WHAT TO DO
Reproduce, from the lines below, exactly the stretch that begins at the line containing "ATOM 68 O O" and ends at the line containing "ATOM 84 C CA", both included.

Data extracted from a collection
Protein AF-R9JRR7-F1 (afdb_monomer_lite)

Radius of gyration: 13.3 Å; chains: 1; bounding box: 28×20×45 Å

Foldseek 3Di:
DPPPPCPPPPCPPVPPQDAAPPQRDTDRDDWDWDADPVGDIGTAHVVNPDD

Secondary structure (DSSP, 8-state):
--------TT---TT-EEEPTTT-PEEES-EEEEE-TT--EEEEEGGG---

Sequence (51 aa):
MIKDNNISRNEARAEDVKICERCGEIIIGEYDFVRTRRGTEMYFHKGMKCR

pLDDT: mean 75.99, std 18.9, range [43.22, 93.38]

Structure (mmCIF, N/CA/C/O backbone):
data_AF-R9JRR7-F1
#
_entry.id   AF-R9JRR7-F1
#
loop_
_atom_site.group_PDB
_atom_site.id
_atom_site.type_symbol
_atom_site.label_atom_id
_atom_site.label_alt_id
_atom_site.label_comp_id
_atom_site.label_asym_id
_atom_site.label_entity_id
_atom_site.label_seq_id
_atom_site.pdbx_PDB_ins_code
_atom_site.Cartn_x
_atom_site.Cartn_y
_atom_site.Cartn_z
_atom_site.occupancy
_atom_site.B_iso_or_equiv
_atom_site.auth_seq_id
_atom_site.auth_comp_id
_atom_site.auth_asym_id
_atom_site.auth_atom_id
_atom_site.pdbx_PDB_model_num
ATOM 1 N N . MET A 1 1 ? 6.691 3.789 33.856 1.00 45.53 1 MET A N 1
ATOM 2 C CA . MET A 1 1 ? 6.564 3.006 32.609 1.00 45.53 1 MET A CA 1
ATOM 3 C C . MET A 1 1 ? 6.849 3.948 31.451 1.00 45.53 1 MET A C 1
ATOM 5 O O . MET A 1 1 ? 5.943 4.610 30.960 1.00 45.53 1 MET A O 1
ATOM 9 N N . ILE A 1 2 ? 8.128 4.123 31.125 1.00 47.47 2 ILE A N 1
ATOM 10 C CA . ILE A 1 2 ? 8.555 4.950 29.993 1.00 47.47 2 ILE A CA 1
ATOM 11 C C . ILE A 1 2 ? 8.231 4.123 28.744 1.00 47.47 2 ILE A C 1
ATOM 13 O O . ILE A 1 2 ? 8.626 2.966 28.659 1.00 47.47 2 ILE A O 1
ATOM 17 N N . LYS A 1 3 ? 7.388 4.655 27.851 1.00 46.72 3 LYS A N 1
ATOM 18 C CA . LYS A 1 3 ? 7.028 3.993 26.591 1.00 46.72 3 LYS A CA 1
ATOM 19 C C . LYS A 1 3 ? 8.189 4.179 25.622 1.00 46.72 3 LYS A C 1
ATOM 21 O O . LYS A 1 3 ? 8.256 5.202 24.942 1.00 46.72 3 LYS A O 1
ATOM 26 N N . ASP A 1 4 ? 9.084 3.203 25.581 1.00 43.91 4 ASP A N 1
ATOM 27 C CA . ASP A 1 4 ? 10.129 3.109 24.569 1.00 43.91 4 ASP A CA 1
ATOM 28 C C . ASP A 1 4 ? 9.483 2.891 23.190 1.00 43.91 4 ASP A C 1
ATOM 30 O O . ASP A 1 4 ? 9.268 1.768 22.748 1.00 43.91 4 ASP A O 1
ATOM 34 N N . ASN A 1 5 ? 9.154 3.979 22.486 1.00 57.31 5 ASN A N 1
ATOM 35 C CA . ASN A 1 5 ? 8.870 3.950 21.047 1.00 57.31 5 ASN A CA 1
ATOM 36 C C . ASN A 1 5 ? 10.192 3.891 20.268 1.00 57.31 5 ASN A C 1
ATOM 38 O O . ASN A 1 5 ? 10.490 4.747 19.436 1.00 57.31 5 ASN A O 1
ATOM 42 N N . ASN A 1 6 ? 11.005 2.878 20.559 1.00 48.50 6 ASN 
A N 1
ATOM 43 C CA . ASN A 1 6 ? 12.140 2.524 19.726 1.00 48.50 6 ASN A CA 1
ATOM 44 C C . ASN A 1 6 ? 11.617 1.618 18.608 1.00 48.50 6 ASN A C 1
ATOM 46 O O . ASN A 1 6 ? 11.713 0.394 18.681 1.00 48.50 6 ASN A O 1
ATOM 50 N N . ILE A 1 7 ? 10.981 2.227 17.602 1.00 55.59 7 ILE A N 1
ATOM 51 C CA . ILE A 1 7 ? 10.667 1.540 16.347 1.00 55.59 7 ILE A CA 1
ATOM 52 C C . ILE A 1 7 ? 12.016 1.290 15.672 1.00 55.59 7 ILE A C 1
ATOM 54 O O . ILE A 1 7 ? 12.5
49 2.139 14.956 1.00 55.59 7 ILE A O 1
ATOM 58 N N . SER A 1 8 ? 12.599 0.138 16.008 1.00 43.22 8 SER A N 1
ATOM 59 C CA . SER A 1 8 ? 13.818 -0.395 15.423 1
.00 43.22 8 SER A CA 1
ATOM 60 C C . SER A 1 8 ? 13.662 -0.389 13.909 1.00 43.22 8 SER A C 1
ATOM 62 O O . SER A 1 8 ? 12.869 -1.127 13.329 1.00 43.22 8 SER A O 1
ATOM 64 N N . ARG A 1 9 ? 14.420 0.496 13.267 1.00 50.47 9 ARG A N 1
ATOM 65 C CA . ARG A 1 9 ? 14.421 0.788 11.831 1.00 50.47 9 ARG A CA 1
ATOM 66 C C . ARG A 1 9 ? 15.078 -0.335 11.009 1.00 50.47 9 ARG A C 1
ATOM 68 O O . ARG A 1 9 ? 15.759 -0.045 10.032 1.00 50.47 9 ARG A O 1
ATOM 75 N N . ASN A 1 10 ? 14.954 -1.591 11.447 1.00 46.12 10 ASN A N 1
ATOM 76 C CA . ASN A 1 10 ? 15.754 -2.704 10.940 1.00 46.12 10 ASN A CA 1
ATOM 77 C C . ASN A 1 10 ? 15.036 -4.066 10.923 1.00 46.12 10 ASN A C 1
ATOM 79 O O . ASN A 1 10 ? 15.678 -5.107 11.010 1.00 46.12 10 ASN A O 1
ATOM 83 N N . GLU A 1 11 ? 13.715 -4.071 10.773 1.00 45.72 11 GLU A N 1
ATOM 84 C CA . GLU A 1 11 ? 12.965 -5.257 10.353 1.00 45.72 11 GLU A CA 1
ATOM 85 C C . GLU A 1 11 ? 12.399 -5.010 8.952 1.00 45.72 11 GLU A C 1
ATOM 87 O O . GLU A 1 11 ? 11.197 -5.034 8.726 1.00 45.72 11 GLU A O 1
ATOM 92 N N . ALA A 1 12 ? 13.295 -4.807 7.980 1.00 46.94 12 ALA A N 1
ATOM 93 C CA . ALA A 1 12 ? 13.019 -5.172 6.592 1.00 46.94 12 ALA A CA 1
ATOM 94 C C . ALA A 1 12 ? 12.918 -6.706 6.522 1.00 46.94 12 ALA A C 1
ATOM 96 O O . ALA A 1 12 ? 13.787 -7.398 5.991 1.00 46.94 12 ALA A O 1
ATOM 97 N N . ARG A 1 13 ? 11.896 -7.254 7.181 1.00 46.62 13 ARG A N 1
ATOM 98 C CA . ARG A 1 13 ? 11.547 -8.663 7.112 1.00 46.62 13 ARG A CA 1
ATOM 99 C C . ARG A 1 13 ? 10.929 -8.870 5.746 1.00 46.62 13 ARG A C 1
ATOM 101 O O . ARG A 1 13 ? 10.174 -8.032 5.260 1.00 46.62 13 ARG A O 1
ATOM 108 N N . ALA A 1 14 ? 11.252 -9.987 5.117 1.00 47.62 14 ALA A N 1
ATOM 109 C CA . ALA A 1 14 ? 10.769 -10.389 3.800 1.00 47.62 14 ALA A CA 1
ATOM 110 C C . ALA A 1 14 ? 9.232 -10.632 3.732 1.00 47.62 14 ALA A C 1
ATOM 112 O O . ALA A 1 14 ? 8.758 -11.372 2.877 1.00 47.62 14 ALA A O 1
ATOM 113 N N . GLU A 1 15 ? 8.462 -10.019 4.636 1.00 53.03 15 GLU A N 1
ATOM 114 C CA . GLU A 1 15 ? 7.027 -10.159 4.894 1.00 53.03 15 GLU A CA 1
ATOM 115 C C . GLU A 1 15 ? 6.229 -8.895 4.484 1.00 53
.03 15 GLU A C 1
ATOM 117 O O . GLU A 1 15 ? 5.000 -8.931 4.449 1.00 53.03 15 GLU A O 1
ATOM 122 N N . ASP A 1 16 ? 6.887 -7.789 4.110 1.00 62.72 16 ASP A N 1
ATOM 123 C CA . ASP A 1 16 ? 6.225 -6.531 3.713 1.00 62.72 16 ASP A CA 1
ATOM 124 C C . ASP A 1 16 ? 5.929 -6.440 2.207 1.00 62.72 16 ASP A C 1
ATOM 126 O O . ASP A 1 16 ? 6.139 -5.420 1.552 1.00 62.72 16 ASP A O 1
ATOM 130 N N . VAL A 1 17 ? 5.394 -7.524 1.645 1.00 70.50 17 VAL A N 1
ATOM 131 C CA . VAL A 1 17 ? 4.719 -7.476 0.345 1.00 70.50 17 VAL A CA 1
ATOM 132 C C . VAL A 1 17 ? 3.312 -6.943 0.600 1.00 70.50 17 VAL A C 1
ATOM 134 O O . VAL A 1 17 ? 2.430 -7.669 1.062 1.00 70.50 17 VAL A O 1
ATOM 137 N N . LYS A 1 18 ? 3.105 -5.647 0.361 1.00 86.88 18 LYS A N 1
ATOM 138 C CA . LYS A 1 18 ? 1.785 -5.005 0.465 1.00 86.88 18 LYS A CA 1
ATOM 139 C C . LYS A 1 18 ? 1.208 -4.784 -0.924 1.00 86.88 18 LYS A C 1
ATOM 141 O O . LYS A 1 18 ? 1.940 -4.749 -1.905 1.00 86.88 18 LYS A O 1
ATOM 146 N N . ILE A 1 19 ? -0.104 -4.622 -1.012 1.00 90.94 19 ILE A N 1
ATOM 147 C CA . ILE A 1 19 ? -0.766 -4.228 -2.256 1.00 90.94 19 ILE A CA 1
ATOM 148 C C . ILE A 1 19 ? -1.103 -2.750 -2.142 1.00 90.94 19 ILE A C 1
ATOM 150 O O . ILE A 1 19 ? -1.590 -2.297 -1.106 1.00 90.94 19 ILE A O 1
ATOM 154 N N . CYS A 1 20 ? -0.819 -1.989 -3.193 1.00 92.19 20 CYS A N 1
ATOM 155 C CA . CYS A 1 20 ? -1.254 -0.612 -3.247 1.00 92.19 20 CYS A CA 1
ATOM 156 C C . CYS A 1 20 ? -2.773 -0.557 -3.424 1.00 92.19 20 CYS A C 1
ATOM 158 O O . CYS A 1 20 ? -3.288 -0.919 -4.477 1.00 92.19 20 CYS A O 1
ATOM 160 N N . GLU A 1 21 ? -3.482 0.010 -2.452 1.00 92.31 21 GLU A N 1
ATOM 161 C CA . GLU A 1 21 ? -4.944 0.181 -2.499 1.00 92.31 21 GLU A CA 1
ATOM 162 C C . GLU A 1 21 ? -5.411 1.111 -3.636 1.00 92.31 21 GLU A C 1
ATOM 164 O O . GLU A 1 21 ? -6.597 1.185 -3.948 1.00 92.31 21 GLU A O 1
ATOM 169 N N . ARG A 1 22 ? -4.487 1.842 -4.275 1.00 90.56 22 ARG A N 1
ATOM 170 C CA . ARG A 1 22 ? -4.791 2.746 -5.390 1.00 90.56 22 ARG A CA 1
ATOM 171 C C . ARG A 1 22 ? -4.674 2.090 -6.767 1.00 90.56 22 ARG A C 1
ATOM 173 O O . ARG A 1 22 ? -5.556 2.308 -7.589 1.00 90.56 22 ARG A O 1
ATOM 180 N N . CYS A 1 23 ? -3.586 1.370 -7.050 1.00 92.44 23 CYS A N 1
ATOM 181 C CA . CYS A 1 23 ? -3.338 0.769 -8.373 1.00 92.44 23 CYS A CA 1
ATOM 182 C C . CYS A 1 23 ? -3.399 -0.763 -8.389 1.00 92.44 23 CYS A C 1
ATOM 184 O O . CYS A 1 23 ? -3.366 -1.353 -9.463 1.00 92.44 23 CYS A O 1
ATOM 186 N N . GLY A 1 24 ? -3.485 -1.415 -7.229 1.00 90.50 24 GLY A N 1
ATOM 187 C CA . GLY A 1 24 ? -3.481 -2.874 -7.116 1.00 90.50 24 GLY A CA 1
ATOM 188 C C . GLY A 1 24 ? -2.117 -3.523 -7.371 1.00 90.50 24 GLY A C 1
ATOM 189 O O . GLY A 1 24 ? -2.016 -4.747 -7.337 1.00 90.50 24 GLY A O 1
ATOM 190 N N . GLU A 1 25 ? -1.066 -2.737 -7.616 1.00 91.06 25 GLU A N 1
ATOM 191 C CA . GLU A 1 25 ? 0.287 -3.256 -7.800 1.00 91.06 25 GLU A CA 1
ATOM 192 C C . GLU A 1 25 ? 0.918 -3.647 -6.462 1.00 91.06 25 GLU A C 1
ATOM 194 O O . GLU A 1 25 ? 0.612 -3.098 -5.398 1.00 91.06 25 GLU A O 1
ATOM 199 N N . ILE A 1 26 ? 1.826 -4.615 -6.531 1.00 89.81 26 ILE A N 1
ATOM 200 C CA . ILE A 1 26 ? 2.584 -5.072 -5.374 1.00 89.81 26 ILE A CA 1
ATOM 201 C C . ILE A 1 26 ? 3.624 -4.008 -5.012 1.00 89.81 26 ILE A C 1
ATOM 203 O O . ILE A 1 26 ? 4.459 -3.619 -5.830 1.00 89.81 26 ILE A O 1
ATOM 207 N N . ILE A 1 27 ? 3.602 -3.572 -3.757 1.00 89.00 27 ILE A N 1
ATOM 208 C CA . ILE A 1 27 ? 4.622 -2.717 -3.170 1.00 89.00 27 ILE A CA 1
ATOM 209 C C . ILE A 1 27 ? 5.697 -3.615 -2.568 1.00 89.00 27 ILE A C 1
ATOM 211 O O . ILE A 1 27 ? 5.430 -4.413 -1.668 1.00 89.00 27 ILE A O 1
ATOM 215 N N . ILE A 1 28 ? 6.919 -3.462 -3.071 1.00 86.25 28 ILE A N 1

SOLVED EXERCISE
ATOM 68 O O . ARG A 1 9 ? 15.759 -0.045 10.032 1.00 50.47 9 ARG A O 1
ATOM 75 N N . ASN A 1 10 ? 14.954 -1.591 11.447 1.00 46.12 10 ASN A N 1
ATOM 76 C CA . ASN A 1 10 ? 15.754 -2.704 10.940 1.00 46.12 10 ASN A CA 1
ATOM 77 C C . ASN A 1 10 ? 15.036 -4.066 10.923 1.00 46.12 10 ASN A C 1
ATOM 79 O O . ASN A 1 10 ? 15.678 -5.107 11.010 1.00 46.12 10 ASN A O 1
ATOM 83 N N . GLU A 1 11 ? 13.715 -4.071 10.773 1.00 45.72 11 GLU A N 1
ATOM 84 C CA . GLU A 1 11 ? 12.965 -5.257 10.353 1.00 45.72 11 GLU A CA 1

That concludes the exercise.